1. Ketimpangan input pendidikan menyebabkan perbedaan kualitas hasil belajar antar daerah. Daerah yang memiliki guru berkualitas, fasilitas lengkap, dan akses teknologi yang baik cenderung menghasilkan prestasi akademik yang lebih tinggi. Sebaliknya, daerah terpencil sering menghadapi kekurangan guru, sarana belajar yang terbatas, serta akses internet yang rendah sehingga kemampuan literasi, numerasi, dan keterampilan siswa menjadi tertinggal. Akibatnya, kesenjangan pendidikan antarwilayah semakin besar dan memengaruhi kualitas sumber daya manusia di masa depan.

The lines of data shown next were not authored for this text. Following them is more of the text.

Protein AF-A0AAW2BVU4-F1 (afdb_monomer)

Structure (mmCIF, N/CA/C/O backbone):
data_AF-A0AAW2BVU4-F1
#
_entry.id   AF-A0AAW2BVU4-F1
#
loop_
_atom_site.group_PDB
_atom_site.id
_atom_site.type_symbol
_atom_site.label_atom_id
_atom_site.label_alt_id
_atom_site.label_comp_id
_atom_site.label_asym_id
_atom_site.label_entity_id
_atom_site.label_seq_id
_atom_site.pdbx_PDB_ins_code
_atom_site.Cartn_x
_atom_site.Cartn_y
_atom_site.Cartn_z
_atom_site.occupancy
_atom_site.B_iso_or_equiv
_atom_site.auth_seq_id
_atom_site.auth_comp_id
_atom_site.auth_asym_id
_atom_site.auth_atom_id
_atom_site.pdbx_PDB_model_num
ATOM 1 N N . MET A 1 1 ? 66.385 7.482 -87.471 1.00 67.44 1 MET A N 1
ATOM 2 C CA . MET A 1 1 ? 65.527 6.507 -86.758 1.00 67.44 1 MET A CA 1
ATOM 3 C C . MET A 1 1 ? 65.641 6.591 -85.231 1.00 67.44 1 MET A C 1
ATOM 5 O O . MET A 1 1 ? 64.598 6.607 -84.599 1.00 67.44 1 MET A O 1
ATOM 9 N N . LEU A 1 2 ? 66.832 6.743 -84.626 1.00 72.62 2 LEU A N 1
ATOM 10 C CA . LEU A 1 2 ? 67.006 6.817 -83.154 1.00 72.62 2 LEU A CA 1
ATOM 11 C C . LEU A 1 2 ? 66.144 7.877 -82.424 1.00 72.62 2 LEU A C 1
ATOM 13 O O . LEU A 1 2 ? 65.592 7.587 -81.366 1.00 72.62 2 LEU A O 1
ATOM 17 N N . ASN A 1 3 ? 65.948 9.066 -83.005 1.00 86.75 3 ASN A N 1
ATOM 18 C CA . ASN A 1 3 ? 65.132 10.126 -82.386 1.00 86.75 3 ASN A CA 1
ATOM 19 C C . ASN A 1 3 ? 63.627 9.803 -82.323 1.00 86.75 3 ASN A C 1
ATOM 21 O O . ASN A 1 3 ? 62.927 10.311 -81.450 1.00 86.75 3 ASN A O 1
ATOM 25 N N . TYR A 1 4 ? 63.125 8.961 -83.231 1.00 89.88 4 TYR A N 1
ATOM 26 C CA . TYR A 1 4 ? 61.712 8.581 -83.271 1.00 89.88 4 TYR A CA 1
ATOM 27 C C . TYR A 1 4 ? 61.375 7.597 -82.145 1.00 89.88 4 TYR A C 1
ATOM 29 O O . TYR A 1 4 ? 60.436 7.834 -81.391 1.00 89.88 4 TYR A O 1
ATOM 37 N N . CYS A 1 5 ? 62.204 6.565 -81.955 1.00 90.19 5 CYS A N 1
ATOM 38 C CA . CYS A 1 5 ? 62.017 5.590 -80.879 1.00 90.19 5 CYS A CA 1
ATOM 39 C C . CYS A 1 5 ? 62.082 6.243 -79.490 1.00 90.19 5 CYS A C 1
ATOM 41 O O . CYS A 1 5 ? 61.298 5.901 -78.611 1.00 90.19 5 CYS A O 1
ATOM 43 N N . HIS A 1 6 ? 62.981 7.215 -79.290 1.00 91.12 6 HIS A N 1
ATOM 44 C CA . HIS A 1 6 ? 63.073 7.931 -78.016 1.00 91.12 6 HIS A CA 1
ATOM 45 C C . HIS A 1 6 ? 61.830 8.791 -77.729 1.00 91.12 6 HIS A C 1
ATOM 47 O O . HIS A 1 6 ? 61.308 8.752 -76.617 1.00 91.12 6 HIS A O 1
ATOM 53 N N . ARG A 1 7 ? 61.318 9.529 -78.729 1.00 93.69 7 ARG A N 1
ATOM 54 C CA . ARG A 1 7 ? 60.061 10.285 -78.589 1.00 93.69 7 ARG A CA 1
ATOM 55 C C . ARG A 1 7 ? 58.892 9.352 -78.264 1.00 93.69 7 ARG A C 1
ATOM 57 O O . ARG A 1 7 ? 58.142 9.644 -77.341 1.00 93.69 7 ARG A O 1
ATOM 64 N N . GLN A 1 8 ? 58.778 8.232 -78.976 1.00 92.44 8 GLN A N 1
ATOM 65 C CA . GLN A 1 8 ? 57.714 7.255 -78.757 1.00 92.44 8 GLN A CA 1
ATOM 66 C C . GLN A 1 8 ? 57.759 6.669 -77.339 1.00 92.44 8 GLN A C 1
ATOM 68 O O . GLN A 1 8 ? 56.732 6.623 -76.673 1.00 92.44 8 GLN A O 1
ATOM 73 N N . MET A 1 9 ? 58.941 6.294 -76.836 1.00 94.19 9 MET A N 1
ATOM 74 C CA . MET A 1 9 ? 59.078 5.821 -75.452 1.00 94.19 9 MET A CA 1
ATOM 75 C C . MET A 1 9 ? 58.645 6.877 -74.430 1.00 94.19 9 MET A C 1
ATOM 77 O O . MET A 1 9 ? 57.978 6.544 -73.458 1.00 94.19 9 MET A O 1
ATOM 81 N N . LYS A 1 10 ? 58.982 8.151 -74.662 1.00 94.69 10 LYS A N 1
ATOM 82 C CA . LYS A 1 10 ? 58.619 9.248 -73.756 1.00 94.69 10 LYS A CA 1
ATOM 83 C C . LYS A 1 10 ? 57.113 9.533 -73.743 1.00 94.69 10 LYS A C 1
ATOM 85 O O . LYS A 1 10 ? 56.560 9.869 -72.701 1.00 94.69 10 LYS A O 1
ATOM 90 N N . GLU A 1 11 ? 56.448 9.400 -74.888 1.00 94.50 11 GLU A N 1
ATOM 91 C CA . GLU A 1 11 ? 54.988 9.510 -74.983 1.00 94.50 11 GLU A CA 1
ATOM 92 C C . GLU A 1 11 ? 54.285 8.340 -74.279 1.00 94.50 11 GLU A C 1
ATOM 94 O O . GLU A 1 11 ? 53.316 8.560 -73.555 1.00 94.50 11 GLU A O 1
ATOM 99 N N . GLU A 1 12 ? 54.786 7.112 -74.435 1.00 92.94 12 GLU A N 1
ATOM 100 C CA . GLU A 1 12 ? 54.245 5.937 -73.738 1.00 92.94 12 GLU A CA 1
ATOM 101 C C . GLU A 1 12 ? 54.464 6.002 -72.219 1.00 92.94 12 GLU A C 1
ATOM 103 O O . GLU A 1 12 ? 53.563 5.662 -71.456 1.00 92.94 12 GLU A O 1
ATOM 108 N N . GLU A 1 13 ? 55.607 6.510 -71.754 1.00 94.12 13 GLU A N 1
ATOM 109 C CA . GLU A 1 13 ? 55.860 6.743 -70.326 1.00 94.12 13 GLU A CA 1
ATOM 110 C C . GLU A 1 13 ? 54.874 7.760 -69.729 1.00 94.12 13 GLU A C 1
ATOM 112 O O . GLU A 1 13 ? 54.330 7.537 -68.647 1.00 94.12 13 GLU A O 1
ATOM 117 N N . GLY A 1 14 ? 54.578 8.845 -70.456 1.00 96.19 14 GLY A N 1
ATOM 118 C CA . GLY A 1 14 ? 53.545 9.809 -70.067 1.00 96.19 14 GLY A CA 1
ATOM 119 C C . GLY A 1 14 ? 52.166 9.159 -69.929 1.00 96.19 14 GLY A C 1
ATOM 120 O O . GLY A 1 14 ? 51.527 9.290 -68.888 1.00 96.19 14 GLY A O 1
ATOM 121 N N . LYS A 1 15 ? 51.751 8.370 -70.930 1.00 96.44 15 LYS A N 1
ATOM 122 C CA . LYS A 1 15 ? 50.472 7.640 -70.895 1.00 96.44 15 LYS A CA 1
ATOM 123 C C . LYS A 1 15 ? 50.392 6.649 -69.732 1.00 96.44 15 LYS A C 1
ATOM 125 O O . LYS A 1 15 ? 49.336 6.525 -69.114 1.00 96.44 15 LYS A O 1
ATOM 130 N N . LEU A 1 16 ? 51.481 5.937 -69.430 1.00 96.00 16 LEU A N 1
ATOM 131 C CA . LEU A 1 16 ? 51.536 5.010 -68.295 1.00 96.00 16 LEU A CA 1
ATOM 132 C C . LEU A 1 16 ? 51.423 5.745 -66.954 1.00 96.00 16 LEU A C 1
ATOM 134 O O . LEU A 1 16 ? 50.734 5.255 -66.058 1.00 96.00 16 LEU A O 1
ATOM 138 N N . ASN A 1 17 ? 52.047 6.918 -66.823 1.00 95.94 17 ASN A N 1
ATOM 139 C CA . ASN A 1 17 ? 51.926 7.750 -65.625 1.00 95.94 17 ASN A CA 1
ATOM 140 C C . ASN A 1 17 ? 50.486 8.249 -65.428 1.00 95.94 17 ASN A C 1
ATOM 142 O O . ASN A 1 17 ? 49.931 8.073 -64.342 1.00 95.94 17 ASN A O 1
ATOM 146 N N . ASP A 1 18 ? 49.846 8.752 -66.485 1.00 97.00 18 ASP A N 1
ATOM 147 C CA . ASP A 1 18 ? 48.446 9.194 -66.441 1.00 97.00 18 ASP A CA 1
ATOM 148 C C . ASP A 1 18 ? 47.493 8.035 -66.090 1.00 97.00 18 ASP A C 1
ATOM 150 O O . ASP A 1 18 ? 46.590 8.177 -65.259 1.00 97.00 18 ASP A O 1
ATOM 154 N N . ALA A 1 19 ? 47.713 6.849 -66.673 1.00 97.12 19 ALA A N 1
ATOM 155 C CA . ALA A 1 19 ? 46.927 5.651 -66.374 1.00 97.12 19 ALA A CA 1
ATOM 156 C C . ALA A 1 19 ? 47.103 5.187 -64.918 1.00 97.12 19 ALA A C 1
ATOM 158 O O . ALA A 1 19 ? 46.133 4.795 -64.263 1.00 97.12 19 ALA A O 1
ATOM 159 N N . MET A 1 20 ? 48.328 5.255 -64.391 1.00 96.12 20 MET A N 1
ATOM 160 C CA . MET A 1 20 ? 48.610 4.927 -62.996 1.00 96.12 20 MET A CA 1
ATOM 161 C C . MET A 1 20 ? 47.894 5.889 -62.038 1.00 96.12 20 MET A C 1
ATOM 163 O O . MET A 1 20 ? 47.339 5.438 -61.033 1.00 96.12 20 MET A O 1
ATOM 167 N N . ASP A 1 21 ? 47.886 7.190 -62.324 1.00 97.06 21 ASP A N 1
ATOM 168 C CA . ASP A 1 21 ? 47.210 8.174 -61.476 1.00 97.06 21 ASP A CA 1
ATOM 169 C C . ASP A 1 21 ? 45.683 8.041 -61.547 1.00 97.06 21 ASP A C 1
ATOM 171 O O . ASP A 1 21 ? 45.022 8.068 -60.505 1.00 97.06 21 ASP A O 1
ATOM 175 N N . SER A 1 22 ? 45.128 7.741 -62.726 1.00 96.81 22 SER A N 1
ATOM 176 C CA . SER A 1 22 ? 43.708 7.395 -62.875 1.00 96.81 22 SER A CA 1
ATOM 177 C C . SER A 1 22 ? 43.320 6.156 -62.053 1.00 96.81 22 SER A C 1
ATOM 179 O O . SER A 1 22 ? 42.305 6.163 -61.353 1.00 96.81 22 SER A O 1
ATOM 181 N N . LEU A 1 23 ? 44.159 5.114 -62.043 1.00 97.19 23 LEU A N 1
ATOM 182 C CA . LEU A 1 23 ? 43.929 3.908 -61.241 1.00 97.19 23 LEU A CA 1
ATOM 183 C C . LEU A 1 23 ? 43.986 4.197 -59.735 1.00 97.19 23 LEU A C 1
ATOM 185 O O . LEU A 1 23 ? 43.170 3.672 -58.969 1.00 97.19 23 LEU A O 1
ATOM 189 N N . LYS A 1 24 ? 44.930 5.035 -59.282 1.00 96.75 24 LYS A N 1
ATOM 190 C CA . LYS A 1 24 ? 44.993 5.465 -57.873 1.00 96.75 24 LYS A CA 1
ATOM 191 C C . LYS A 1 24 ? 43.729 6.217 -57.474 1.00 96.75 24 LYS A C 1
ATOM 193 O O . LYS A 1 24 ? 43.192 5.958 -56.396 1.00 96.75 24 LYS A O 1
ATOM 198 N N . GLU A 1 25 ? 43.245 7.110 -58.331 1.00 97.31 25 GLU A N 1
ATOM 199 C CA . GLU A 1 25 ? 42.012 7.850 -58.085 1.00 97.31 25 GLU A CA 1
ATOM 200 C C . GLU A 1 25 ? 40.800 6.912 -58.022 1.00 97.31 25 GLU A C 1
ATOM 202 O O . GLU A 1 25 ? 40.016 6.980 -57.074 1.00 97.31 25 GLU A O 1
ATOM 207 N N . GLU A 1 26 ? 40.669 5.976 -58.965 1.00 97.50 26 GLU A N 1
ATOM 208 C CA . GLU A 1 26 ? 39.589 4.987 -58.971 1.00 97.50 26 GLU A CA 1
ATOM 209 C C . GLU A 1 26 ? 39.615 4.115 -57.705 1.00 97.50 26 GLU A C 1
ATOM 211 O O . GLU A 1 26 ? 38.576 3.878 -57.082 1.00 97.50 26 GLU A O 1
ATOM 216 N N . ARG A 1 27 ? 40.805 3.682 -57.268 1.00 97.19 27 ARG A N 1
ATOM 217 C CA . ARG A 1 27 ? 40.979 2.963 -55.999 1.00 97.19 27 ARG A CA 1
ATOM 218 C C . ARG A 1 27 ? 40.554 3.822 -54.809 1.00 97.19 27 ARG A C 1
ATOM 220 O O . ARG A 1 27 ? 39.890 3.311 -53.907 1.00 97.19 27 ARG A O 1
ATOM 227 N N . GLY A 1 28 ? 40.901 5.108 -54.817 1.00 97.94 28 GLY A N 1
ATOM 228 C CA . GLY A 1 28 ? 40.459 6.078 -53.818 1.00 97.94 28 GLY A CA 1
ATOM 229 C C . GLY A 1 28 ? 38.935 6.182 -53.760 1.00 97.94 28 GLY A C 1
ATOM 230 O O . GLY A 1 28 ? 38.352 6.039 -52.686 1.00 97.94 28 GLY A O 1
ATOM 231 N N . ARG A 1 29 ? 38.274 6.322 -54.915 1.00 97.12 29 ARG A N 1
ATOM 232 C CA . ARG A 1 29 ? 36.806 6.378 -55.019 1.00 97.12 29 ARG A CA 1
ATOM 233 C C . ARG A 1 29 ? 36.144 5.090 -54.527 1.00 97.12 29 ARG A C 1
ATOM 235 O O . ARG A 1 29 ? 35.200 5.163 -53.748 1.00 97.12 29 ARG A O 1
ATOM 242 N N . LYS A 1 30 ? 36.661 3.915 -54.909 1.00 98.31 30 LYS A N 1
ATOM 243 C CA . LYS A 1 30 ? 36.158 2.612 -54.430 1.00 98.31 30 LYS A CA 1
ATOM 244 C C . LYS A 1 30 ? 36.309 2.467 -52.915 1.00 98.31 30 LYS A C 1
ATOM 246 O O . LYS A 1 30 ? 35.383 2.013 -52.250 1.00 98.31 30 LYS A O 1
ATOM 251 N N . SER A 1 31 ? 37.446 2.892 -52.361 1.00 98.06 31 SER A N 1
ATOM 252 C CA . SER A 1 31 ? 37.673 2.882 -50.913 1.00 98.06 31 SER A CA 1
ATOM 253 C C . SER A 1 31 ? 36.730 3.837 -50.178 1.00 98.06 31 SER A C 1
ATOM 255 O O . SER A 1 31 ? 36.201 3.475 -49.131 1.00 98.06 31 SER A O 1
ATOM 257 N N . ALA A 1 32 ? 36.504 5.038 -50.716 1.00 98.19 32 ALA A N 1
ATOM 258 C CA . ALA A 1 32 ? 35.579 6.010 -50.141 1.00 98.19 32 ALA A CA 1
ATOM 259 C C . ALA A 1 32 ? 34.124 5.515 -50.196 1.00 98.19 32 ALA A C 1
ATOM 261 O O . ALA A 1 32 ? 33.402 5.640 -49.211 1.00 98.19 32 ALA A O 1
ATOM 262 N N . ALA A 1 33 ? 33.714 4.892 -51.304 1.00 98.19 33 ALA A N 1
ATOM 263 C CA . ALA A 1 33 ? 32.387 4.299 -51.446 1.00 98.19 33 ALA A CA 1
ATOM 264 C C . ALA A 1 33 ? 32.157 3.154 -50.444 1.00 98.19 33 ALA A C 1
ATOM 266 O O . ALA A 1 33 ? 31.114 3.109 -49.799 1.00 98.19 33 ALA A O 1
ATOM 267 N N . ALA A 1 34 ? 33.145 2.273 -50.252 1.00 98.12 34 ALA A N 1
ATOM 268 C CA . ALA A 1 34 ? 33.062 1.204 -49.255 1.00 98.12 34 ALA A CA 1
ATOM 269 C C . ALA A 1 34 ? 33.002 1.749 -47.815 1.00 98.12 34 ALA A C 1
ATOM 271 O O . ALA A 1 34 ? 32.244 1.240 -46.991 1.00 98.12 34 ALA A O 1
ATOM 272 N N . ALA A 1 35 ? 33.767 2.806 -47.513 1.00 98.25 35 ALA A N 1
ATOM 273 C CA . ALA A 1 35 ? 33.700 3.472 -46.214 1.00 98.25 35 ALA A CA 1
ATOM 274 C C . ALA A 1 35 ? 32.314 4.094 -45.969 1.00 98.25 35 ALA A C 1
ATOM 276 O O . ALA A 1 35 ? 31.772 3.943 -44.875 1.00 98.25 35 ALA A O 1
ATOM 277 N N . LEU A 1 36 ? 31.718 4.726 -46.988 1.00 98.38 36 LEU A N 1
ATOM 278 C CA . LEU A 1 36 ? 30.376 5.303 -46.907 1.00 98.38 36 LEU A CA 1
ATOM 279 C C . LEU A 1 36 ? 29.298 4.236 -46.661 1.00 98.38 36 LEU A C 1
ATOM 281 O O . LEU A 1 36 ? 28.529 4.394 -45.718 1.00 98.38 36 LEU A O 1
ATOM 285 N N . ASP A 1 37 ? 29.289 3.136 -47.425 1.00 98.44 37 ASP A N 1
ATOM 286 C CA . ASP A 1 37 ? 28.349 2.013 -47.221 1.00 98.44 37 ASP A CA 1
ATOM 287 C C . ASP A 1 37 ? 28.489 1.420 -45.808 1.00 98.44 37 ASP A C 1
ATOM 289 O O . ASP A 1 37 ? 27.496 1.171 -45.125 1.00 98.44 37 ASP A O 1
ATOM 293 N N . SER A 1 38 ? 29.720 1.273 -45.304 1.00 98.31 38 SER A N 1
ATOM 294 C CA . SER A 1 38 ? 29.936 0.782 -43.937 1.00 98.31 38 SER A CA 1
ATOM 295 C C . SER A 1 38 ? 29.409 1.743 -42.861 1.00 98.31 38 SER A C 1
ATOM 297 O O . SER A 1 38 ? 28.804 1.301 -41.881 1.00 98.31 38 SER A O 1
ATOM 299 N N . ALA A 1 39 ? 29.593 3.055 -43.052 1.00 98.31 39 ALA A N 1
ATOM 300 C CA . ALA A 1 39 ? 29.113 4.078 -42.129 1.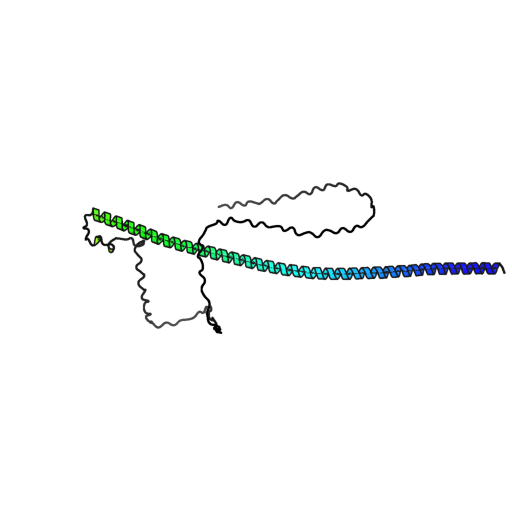00 98.31 39 ALA A CA 1
ATOM 301 C C . ALA A 1 39 ? 27.580 4.179 -42.146 1.00 98.31 39 ALA A C 1
ATOM 303 O O . ALA A 1 39 ? 26.963 4.319 -41.088 1.00 98.31 39 ALA A O 1
ATOM 304 N N . GLU A 1 40 ? 26.962 4.054 -43.323 1.00 98.50 40 GLU A N 1
ATOM 305 C CA . GLU A 1 40 ? 25.508 4.008 -43.488 1.00 98.50 40 GLU A CA 1
ATOM 306 C C . GLU A 1 40 ? 24.908 2.818 -42.732 1.00 98.50 40 GLU A C 1
ATOM 308 O O . GLU A 1 40 ? 24.038 3.009 -41.880 1.00 98.50 40 GLU A O 1
ATOM 313 N N . ARG A 1 41 ? 25.455 1.609 -42.922 1.00 98.38 41 ARG A N 1
ATOM 314 C CA . ARG A 1 41 ? 25.009 0.411 -42.188 1.00 98.38 41 ARG A CA 1
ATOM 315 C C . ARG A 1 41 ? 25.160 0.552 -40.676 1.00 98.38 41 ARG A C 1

2. Kebijakan afirmatif telah membantu meningkatkan akses pendidikan, tetapi efektivitasnya masih menghadapi berbagai kendala. Dari sisi permintaan, masih terdapat faktor kemiskinan, rendahnya kesadaran pendidikan, dan tingginya biaya tidak langsung seperti transportasi dan kebutuhan belajar. Dari sisi penawaran, distribusi guru, fasilitas sekolah, dan kualitas layanan pendidikan masih belum merata. Selain itu, pengawasan dan pelaksanaan program di beberapa daerah belum berjalan optimal sehingga manfaat kebijakan belum dirasakan secara merata oleh seluruh masyarakat.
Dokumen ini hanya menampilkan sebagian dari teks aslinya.